Both Wales and Scotland are viewed by some on Labour’s left as beacons of social democratic hope in a sea of New Labour heresy. ‘In Scotland and Wales,’ wrote Roy Hattersley just before the elections there last year, ‘Labour – free from the shackles of the London party – is offering programmes that amount to a rejection of much of the Westminster cabinet’s domestic policy.’
And, indeed, there is much in the two countries to set leftwing hearts aflutter. Scotland has introduced free home care for the elderly, abolished university tuition fees, and guaranteed jobs to all new nurses and midwives. Wales has ruled out specialist schools, radically scaled back school testing, brought back free school milk, and introduced free local bus travel for the elderly and people with disabilities. Welsh Labour also made a bold pledge: no one would wait more than six months for outpatient treatment or more than eighteen months for inpatient treatment.
As in England, Wales has certainly received significant enough increases in funding – health and social services spending in the principality has risen from £2.68 billion in 1999/2000 to £4.55 billion in 2004/5 – to start making strides towards meeting its promises.
But how to spend that cash? Since it took charge of health policy in 1999, Welsh Labour – or ‘classical Labour’ as First Minister Rhodri Morgan prefers to put it – has decided to put some ‘clear red water’ between itself and New Labour in London.
In England, Labour has used private sector cash – through the Private Finance Initiative – to boost capacity and has attempted to push decision-making down to the frontline. Welsh Labour, on the other hand, has rejected PFI and foundation hospitals and, while attempting to build a localist approach, has actually created a highly centralised one.

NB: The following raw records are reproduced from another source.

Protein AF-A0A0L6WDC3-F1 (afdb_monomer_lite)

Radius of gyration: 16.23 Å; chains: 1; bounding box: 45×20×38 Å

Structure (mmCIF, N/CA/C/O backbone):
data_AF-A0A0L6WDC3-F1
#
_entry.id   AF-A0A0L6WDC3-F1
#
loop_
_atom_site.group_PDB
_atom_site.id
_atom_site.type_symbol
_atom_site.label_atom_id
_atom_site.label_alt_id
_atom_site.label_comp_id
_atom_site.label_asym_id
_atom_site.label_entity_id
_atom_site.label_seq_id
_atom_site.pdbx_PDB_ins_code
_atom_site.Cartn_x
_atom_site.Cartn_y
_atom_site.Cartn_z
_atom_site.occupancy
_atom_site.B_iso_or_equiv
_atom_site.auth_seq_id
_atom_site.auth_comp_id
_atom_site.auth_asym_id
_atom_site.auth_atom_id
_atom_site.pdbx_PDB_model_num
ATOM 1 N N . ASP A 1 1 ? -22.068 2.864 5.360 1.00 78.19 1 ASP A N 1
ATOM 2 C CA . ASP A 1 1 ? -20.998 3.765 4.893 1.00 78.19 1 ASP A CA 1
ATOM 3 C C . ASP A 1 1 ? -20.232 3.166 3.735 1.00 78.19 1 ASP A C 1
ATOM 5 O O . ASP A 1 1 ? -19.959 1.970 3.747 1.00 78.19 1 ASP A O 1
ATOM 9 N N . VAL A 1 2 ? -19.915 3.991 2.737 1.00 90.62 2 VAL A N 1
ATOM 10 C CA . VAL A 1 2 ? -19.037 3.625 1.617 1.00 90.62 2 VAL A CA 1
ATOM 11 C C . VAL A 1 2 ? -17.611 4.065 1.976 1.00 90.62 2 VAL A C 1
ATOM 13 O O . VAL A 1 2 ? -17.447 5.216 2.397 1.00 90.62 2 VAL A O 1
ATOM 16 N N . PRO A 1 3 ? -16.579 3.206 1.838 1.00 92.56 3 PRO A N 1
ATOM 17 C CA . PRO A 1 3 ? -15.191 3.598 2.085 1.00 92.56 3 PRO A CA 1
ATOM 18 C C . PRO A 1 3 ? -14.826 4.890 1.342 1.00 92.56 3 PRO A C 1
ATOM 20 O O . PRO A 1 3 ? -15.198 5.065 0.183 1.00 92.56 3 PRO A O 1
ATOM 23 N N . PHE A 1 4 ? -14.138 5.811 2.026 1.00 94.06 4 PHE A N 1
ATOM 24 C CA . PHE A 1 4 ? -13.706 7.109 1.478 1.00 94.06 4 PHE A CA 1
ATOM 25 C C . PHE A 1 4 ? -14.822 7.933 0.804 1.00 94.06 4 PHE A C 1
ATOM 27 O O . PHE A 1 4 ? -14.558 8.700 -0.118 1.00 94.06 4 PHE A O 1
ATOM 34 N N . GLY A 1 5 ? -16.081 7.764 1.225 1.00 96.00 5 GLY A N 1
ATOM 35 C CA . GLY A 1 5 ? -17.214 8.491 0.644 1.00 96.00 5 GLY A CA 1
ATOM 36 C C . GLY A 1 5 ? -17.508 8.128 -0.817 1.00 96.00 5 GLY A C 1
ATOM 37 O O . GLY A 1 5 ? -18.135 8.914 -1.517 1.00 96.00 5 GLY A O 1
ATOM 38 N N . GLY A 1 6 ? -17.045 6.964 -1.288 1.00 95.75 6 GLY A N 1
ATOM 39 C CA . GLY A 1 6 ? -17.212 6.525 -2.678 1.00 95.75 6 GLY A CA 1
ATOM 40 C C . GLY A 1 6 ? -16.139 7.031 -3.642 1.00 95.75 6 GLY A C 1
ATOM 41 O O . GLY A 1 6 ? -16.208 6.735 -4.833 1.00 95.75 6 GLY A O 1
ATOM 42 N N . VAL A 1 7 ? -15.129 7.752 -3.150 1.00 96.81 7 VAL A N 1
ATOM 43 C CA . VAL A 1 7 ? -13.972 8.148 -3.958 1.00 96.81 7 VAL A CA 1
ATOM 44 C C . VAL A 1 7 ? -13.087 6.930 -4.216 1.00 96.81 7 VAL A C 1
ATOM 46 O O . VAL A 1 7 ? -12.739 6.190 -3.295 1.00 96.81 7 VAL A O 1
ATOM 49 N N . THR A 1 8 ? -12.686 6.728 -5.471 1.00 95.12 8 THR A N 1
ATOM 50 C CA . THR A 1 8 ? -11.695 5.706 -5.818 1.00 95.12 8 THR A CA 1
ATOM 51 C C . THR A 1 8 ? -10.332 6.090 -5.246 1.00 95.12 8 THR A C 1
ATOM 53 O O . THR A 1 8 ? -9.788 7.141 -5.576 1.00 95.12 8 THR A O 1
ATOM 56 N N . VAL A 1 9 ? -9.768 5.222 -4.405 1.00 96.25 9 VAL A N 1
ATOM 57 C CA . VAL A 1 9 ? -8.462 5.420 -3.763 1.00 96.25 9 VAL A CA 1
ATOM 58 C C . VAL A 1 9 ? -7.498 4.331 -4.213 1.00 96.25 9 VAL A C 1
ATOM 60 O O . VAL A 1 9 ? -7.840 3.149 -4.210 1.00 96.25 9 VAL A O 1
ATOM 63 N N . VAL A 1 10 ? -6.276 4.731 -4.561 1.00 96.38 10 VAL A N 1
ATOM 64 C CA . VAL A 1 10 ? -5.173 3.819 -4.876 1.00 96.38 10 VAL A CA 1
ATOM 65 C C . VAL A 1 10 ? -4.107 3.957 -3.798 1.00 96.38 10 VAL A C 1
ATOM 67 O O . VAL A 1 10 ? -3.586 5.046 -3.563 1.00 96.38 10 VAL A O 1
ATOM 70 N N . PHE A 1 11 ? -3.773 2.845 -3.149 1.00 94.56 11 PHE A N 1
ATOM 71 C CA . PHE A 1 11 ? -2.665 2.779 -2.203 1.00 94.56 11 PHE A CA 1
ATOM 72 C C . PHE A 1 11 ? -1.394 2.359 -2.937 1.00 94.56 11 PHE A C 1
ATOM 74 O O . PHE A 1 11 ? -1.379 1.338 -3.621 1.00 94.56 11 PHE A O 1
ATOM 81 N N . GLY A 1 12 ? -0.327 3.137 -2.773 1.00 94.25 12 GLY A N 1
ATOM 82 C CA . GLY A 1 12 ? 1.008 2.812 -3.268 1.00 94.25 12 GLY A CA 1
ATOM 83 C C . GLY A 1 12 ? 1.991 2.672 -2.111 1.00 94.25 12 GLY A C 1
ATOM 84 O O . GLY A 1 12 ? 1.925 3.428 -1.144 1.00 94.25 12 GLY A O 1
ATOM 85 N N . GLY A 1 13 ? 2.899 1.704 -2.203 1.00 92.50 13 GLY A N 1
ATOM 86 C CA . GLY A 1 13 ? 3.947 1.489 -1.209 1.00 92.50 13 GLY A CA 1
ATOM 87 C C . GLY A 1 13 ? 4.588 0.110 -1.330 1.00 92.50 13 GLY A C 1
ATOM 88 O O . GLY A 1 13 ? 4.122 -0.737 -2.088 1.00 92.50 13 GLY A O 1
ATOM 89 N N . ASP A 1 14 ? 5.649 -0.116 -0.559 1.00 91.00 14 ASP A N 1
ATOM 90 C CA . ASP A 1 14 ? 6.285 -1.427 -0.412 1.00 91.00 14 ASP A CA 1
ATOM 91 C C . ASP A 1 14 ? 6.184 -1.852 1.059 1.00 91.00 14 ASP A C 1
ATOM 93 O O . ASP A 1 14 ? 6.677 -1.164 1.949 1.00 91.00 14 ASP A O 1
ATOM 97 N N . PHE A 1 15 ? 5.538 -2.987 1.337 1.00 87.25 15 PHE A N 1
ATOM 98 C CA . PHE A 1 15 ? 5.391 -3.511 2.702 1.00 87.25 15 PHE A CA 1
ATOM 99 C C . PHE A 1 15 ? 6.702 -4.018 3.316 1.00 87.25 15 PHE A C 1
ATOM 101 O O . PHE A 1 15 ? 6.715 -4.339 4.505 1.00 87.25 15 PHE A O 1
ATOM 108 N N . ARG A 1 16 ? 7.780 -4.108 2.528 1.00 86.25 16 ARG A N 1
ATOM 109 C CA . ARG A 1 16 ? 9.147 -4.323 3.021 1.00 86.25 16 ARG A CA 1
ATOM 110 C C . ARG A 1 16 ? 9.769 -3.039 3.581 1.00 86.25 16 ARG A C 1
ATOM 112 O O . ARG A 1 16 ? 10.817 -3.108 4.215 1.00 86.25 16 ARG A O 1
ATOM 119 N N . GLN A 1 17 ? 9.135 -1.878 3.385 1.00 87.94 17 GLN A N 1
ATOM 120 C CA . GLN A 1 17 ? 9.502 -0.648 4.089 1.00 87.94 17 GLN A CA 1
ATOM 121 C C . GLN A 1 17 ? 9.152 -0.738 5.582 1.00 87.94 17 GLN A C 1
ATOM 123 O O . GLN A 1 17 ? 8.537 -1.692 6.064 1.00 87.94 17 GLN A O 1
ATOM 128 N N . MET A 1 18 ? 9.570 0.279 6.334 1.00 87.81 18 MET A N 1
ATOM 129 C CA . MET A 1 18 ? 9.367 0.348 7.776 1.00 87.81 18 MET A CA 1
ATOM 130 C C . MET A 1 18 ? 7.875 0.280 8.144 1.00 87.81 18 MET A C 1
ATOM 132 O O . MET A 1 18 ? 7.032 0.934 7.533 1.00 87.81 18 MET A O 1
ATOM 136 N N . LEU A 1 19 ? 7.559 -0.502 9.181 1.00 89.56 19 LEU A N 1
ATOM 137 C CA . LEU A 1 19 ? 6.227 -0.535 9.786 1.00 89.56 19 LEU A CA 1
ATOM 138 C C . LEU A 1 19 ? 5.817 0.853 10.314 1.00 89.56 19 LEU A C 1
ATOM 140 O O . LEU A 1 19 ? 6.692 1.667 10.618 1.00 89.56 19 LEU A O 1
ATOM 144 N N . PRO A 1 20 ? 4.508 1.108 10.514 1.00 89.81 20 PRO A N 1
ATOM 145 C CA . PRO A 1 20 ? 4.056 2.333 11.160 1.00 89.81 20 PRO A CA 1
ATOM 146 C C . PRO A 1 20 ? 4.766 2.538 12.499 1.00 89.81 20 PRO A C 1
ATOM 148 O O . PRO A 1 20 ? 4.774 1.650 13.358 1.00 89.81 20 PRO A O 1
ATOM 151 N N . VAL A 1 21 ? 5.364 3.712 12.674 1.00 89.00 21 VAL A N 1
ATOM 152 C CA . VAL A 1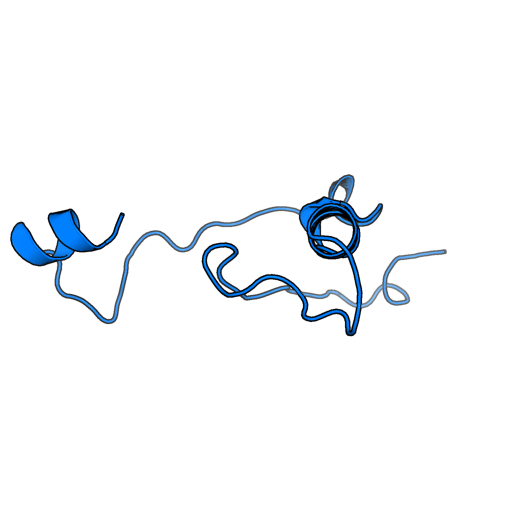 21 ? 6.024 4.079 13.925 1.00 89.00 21 VAL A CA 1
ATOM 153 C C . VAL A 1 21 ? 4.949 4.486 14.922 1.00 89.00 21 VAL A C 1
ATOM 155 O O . VAL A 1 21 ? 4.243 5.470 14.718 1.00 89.00 21 VAL A O 1
ATOM 158 N N . ILE A 1 22 ? 4.835 3.736 16.016 1.00 85.88 22 ILE A N 1
ATOM 159 C CA . ILE A 1 22 ? 3.964 4.090 17.135 1.00 85.88 22 ILE A CA 1
ATOM 160 C C . ILE A 1 22 ? 4.843 4.265 1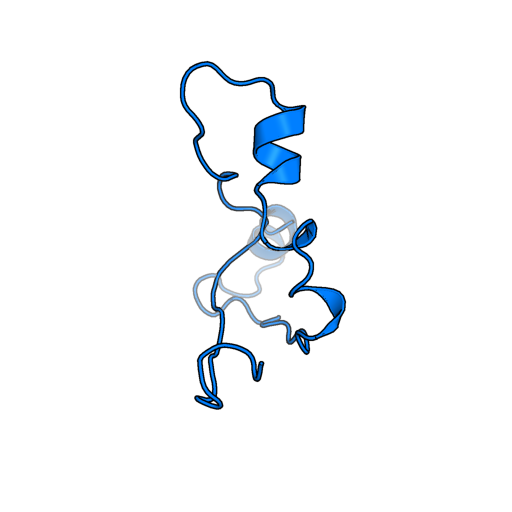8.368 1.00 85.88 22 ILE A C 1
ATOM 162 O O . ILE A 1 22 ? 5.532 3.334 18.786 1.00 85.88 22 ILE A O 1
ATOM 166 N N . GLN A 1 23 ? 4.842 5.469 18.937 1.00 86.44 23 GLN A N 1
ATOM 167 C CA . GLN A 1 23 ? 5.691 5.802 20.079 1.00 86.44 23 GLN A CA 1
ATOM 168 C C . GLN A 1 23 ? 5.368 4.915 21.290 1.00 86.44 23 GLN A C 1
ATOM 170 O O . GLN A 1 23 ? 4.201 4.703 21.616 1.00 86.44 23 GLN A O 1
ATOM 175 N N . GLN A 1 24 ? 6.416 4.421 21.962 1.00 77.69 24 GLN A N 1
ATOM 176 C CA . GLN A 1 24 ? 6.334 3.669 23.227 1.00 77.69 24 GLN A CA 1
ATOM 177 C C . GLN A 1 24 ? 5.437 2.417 23.183 1.00 77.69 24 GLN A C 1
ATOM 179 O O . GLN A 1 24 ? 4.829 2.032 24.183 1.00 77.69 24 GLN A O 1
ATOM 184 N N . ARG A 1 25 ? 5.305 1.781 22.018 1.00 81.81 25 ARG A N 1
ATOM 185 C CA . ARG A 1 25 ? 4.401 0.643 21.815 1.00 81.81 25 ARG A CA 1
ATOM 186 C C . ARG A 1 25 ? 5.166 -0.623 21.461 1.00 81.81 25 ARG A C 1
ATOM 188 O O . ARG A 1 25 ? 6.297 -0.589 20.983 1.00 81.81 25 ARG A O 1
ATOM 195 N N . LEU A 1 26 ? 4.527 -1.758 21.718 1.00 89.00 26 LEU A N 1
ATOM 196 C CA . LEU A 1 26 ? 5.083 -3.075 21.438 1.00 89.00 26 LEU A CA 1
ATOM 197 C C . LEU A 1 26 ? 5.042 -3.364 19.934 1.00 89.00 26 LEU A C 1
ATOM 199 O O . LEU A 1 26 ? 4.142 -2.917 19.220 1.00 89.00 26 LEU A O 1
ATOM 203 N N . ARG A 1 27 ? 5.950 -4.224 19.463 1.00 87.12 27 ARG A N 1
ATOM 204 C CA . ARG A 1 27 ? 5.991 -4.685 18.062 1.00 87.12 27 ARG A CA 1
ATOM 205 C C . ARG A 1 27 ? 4.633 -5.196 17.560 1.00 87.12 27 ARG A C 1
ATOM 207 O O . ARG A 1 27 ? 4.256 -4.940 16.422 1.00 87.12 27 ARG A O 1
ATOM 214 N N . GLN A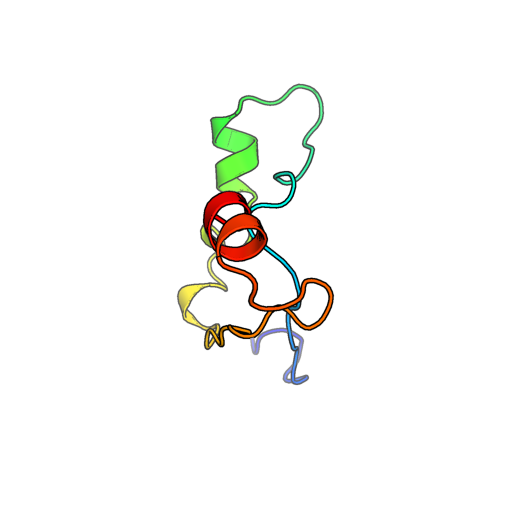 1 28 ? 3.878 -5.892 18.409 1.00 90.19 28 GLN A N 1
ATOM 215 C CA . GLN A 1 28 ? 2.538 -6.391 18.074 1.00 90.19 28 GLN A CA 1
ATOM 216 C C . GLN A 1 28 ? 1.558 -5.263 17.737 1.00 90.19 28 GLN A C 1
ATOM 218 O O . GLN A 1 28 ? 0.745 -5.411 16.831 1.00 90.19 28 GLN A O 1
ATOM 223 N N . GLN A 1 29 ? 1.657 -4.127 18.426 1.00 90.12 29 GLN A N 1
ATOM 224 C CA . GLN A 1 29 ? 0.790 -2.972 18.198 1.00 90.12 29 GLN A CA 1
ATOM 225 C C . GLN A 1 29 ? 1.154 -2.259 16.892 1.00 90.12 29 GLN A C 1
ATOM 227 O O . GLN A 1 29 ? 0.256 -1.865 16.154 1.00 90.12 29 GLN A O 1
ATOM 232 N N . MET A 1 30 ? 2.446 -2.182 16.550 1.00 91.62 30 MET A N 1
ATOM 233 C CA . MET A 1 30 ? 2.888 -1.698 15.233 1.00 91.62 30 MET A CA 1
ATOM 234 C C . MET A 1 30 ? 2.332 -2.568 14.098 1.00 91.62 30 MET A C 1
ATOM 236 O O . MET A 1 30 ? 1.831 -2.053 13.102 1.00 91.62 30 MET A O 1
ATOM 240 N N . ILE A 1 31 ? 2.367 -3.896 14.261 1.00 89.88 31 ILE A N 1
ATOM 241 C CA . ILE A 1 31 ? 1.779 -4.834 13.293 1.00 89.88 31 ILE A CA 1
ATOM 242 C C . ILE A 1 31 ? 0.258 -4.651 13.223 1.00 89.88 31 ILE A C 1
ATOM 244 O O . ILE A 1 31 ? -0.294 -4.605 12.126 1.00 89.88 31 ILE A O 1
ATOM 248 N N . ALA A 1 32 ? -0.422 -4.530 14.365 1.00 91.75 32 ALA A N 1
ATOM 249 C CA . ALA A 1 32 ? -1.872 -4.352 14.430 1.00 91.75 32 ALA A CA 1
ATOM 250 C C . ALA A 1 32 ? -2.347 -3.044 13.775 1.00 91.75 32 ALA A C 1
ATOM 252 O O . ALA A 1 32 ? -3.438 -3.012 13.218 1.00 91.75 32 ALA A O 1
ATOM 253 N N . ALA A 1 33 ? -1.523 -1.995 13.793 1.00 91.56 33 ALA A N 1
ATOM 254 C CA . ALA A 1 33 ? -1.812 -0.736 13.108 1.00 91.56 33 ALA A CA 1
ATOM 255 C C . ALA A 1 33 ? -1.483 -0.754 11.606 1.00 91.56 33 ALA A C 1
ATOM 257 O O . ALA A 1 33 ? -1.770 0.215 10.906 1.00 91.56 33 ALA A O 1
ATOM 258 N N . SER A 1 34 ? -0.853 -1.816 11.093 1.00 92.44 34 SER A N 1
ATOM 259 C CA . SER A 1 34 ? -0.549 -1.911 9.665 1.00 92.44 34 SER A CA 1
ATOM 260 C C . SER A 1 34 ? -1.824 -2.031 8.828 1.00 92.44 34 SER A C 1
ATOM 262 O O . SER A 1 34 ? -2.801 -2.654 9.246 1.00 92.44 34 SER A O 1
ATOM 264 N N . LEU A 1 35 ? -1.787 -1.501 7.599 1.00 92.56 35 LEU A N 1
ATOM 265 C CA . LEU A 1 35 ? -2.916 -1.552 6.662 1.00 92.56 35 LEU A CA 1
ATOM 266 C C . LEU A 1 35 ? -3.448 -2.983 6.468 1.00 92.56 35 LEU A C 1
ATOM 268 O O . LEU A 1 35 ? -4.656 -3.188 6.449 1.00 92.56 35 LEU A O 1
ATOM 272 N N . LYS A 1 36 ? -2.550 -3.980 6.430 1.00 91.56 36 LYS A N 1
ATOM 273 C CA . LYS A 1 36 ? -2.889 -5.406 6.271 1.00 91.56 36 LYS A CA 1
ATOM 274 C C . LYS A 1 36 ? -3.670 -6.014 7.438 1.00 91.56 36 LYS A C 1
ATOM 276 O O . LYS A 1 36 ? -4.199 -7.110 7.304 1.00 91.56 36 LYS A O 1
ATOM 281 N N . ARG A 1 37 ? -3.690 -5.365 8.605 1.00 92.94 37 ARG A N 1
ATOM 282 C CA . ARG A 1 37 ? -4.478 -5.798 9.772 1.00 92.94 37 ARG A CA 1
ATOM 283 C C . ARG A 1 37 ? -5.784 -5.016 9.925 1.00 92.94 37 ARG A C 1
ATOM 285 O O . ARG A 1 37 ? -6.582 -5.351 10.795 1.00 92.94 37 ARG A O 1
ATOM 292 N N . GLY A 1 38 ? -6.005 -3.990 9.103 1.00 91.38 38 GLY A N 1
ATOM 293 C CA . GLY A 1 38 ? -7.219 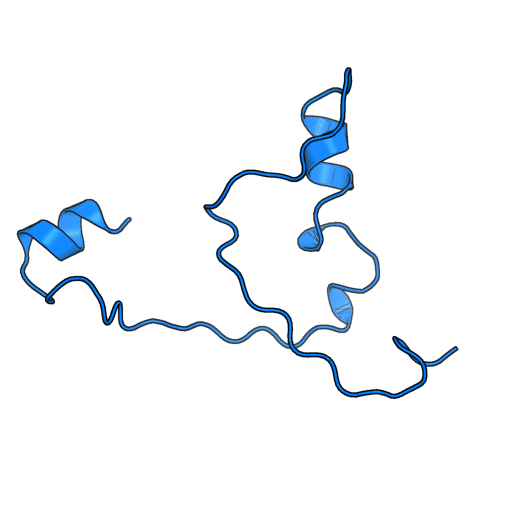-3.184 9.124 1.00 91.38 38 GLY A CA 1
ATOM 294 C C . GLY A 1 38 ? -8.388 -3.858 8.405 1.00 91.38 38 GLY A C 1
ATOM 295 O O . GLY A 1 38 ? -8.197 -4.599 7.448 1.00 91.38 38 GLY A O 1
ATOM 296 N N . ARG A 1 39 ? -9.618 -3.520 8.814 1.00 92.56 39 ARG A N 1
ATOM 297 C CA . ARG A 1 39 ? -10.870 -4.027 8.208 1.00 92.56 39 ARG A CA 1
ATOM 298 C C . ARG A 1 39 ? -11.012 -3.715 6.714 1.00 92.56 39 ARG A C 1
ATOM 300 O O . ARG A 1 39 ? -11.756 -4.385 6.016 1.00 92.56 39 ARG A O 1
ATOM 307 N N . LEU A 1 40 ? -10.322 -2.678 6.241 1.00 92.81 40 LEU A N 1
ATOM 308 C CA . LEU A 1 40 ? -10.329 -2.274 4.838 1.00 92.81 40 LEU A CA 1
ATOM 309 C C . LEU A 1 40 ? -9.584 -3.275 3.942 1.00 92.81 40 LEU A C 1
ATOM 311 O O . LEU A 1 40 ? -9.864 -3.335 2.752 1.00 92.81 40 LEU A O 1
ATOM 315 N N . TRP A 1 41 ? -8.643 -4.052 4.491 1.00 94.25 41 TRP A N 1
ATOM 316 C CA . TRP A 1 41 ? -7.776 -4.925 3.699 1.00 94.25 41 TRP A CA 1
ATOM 317 C C . TRP A 1 41 ? -8.557 -5.933 2.855 1.00 94.25 41 TRP A C 1
ATOM 319 O O . TRP A 1 41 ? -8.257 -6.095 1.677 1.00 94.25 41 TRP A O 1
ATOM 329 N N . ASP A 1 42 ? -9.615 -6.515 3.417 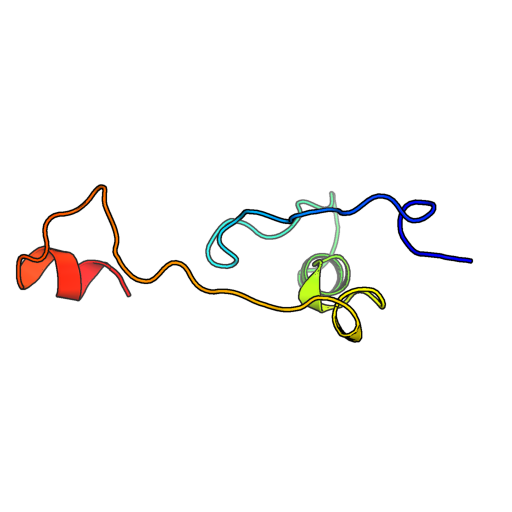1.00 93.06 42 ASP A N 1
ATOM 330 C CA . ASP A 1 42 ? -10.462 -7.496 2.728 1.00 93.06 42 ASP A CA 1
ATOM 331 C C . ASP A 1 42 ? -11.267 -6.885 1.563 1.00 93.06 42 ASP A C 1
ATOM 333 O O . ASP A 1 42 ? -11.829 -7.606 0.743 1.00 93.06 42 ASP A O 1
ATOM 337 N N . GLN A 1 43 ? -11.323 -5.553 1.477 1.00 92.94 43 GLN A N 1
ATOM 338 C CA . GLN A 1 43 ? -11.983 -4.797 0.409 1.00 92.94 43 GLN A CA 1
ATOM 339 C C . GLN A 1 43 ? -10.985 -4.231 -0.615 1.00 92.94 43 GLN A C 1
ATOM 341 O O . GLN A 1 43 ? -11.399 -3.622 -1.601 1.00 92.94 43 GLN A O 1
ATOM 346 N N . ILE A 1 44 ? -9.676 -4.393 -0.387 1.00 94.31 44 ILE A N 1
ATOM 347 C CA . ILE A 1 44 ? -8.626 -3.882 -1.270 1.00 94.31 44 ILE A CA 1
ATOM 348 C C . ILE A 1 44 ? -8.256 -4.952 -2.297 1.00 94.31 44 ILE A C 1
ATOM 350 O O . ILE A 1 44 ? -7.792 -6.039 -1.957 1.00 94.31 44 ILE A O 1
ATOM 354 N N . GLN A 1 45 ? -8.365 -4.602 -3.577 1.00 95.56 45 GLN A N 1
ATOM 355 C CA . GLN A 1 45 ? -7.755 -5.381 -4.647 1.00 95.56 45 GLN A CA 1
ATOM 356 C C . GLN A 1 45 ? -6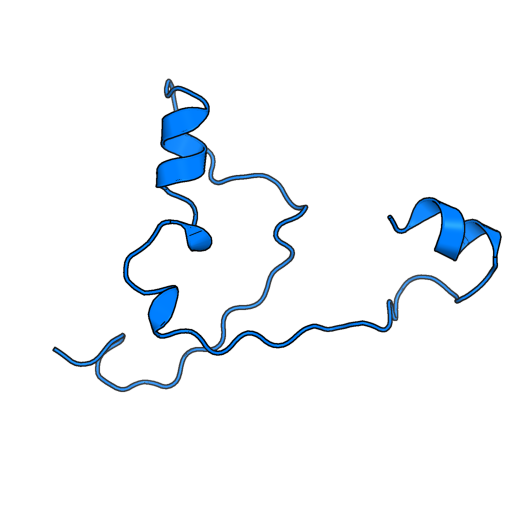.248 -5.099 -4.695 1.00 95.56 45 GLN A C 1
ATOM 358 O O . GLN A 1 45 ? -5.826 -3.954 -4.866 1.00 95.56 45 GLN A O 1
ATOM 363 N N . VAL A 1 46 ? -5.431 -6.145 -4.567 1.00 94.75 46 VAL A N 1
ATOM 364 C CA . VAL A 1 46 ? -3.967 -6.024 -4.571 1.00 94.75 46 VAL A CA 1
ATOM 365 C C . VAL A 1 46 ? -3.420 -6.209 -5.986 1.00 94.75 46 VAL A C 1
ATOM 367 O O . VAL A 1 46 ? -3.768 -7.168 -6.675 1.00 94.75 46 VAL A O 1
ATOM 370 N N . TYR A 1 47 ? -2.519 -5.311 -6.385 1.00 95.88 47 TYR A N 1
ATOM 371 C CA . TYR A 1 47 ? -1.729 -5.399 -7.612 1.00 95.88 47 TYR A CA 1
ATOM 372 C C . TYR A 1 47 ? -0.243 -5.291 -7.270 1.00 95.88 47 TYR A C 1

The differences between the results of these approaches could not be starker. According to Department of Health figures, in March 1999, the number of people waiting over a year for inpatient treatment in England was over 46,000. By December 2003, that figure had dropped to just 25. By contrast, during the same period in Wales the number of people waiting for more than a year soared from over 7,000 to nearly 12,000.
At the end of 2003, the number of patients waiting more than eighteen months for inpatient care was just six in England. In Wales, it was just short of 5,000. That figure has risen by over 500 percent since May 1999.
Of course, Wales does face some very particular health problems (the higher incidence of poverty, the legacy of heavy industry and poor diet), but Derek Wanless, who looked into this very question for the Welsh assembly government, concluded that the underlying conditions in Wales were similar to those in the North East of England. However, while Wales has received higher funding than the North East, its health service has not, he argues, got as much as might have been expected for its extra expenditure.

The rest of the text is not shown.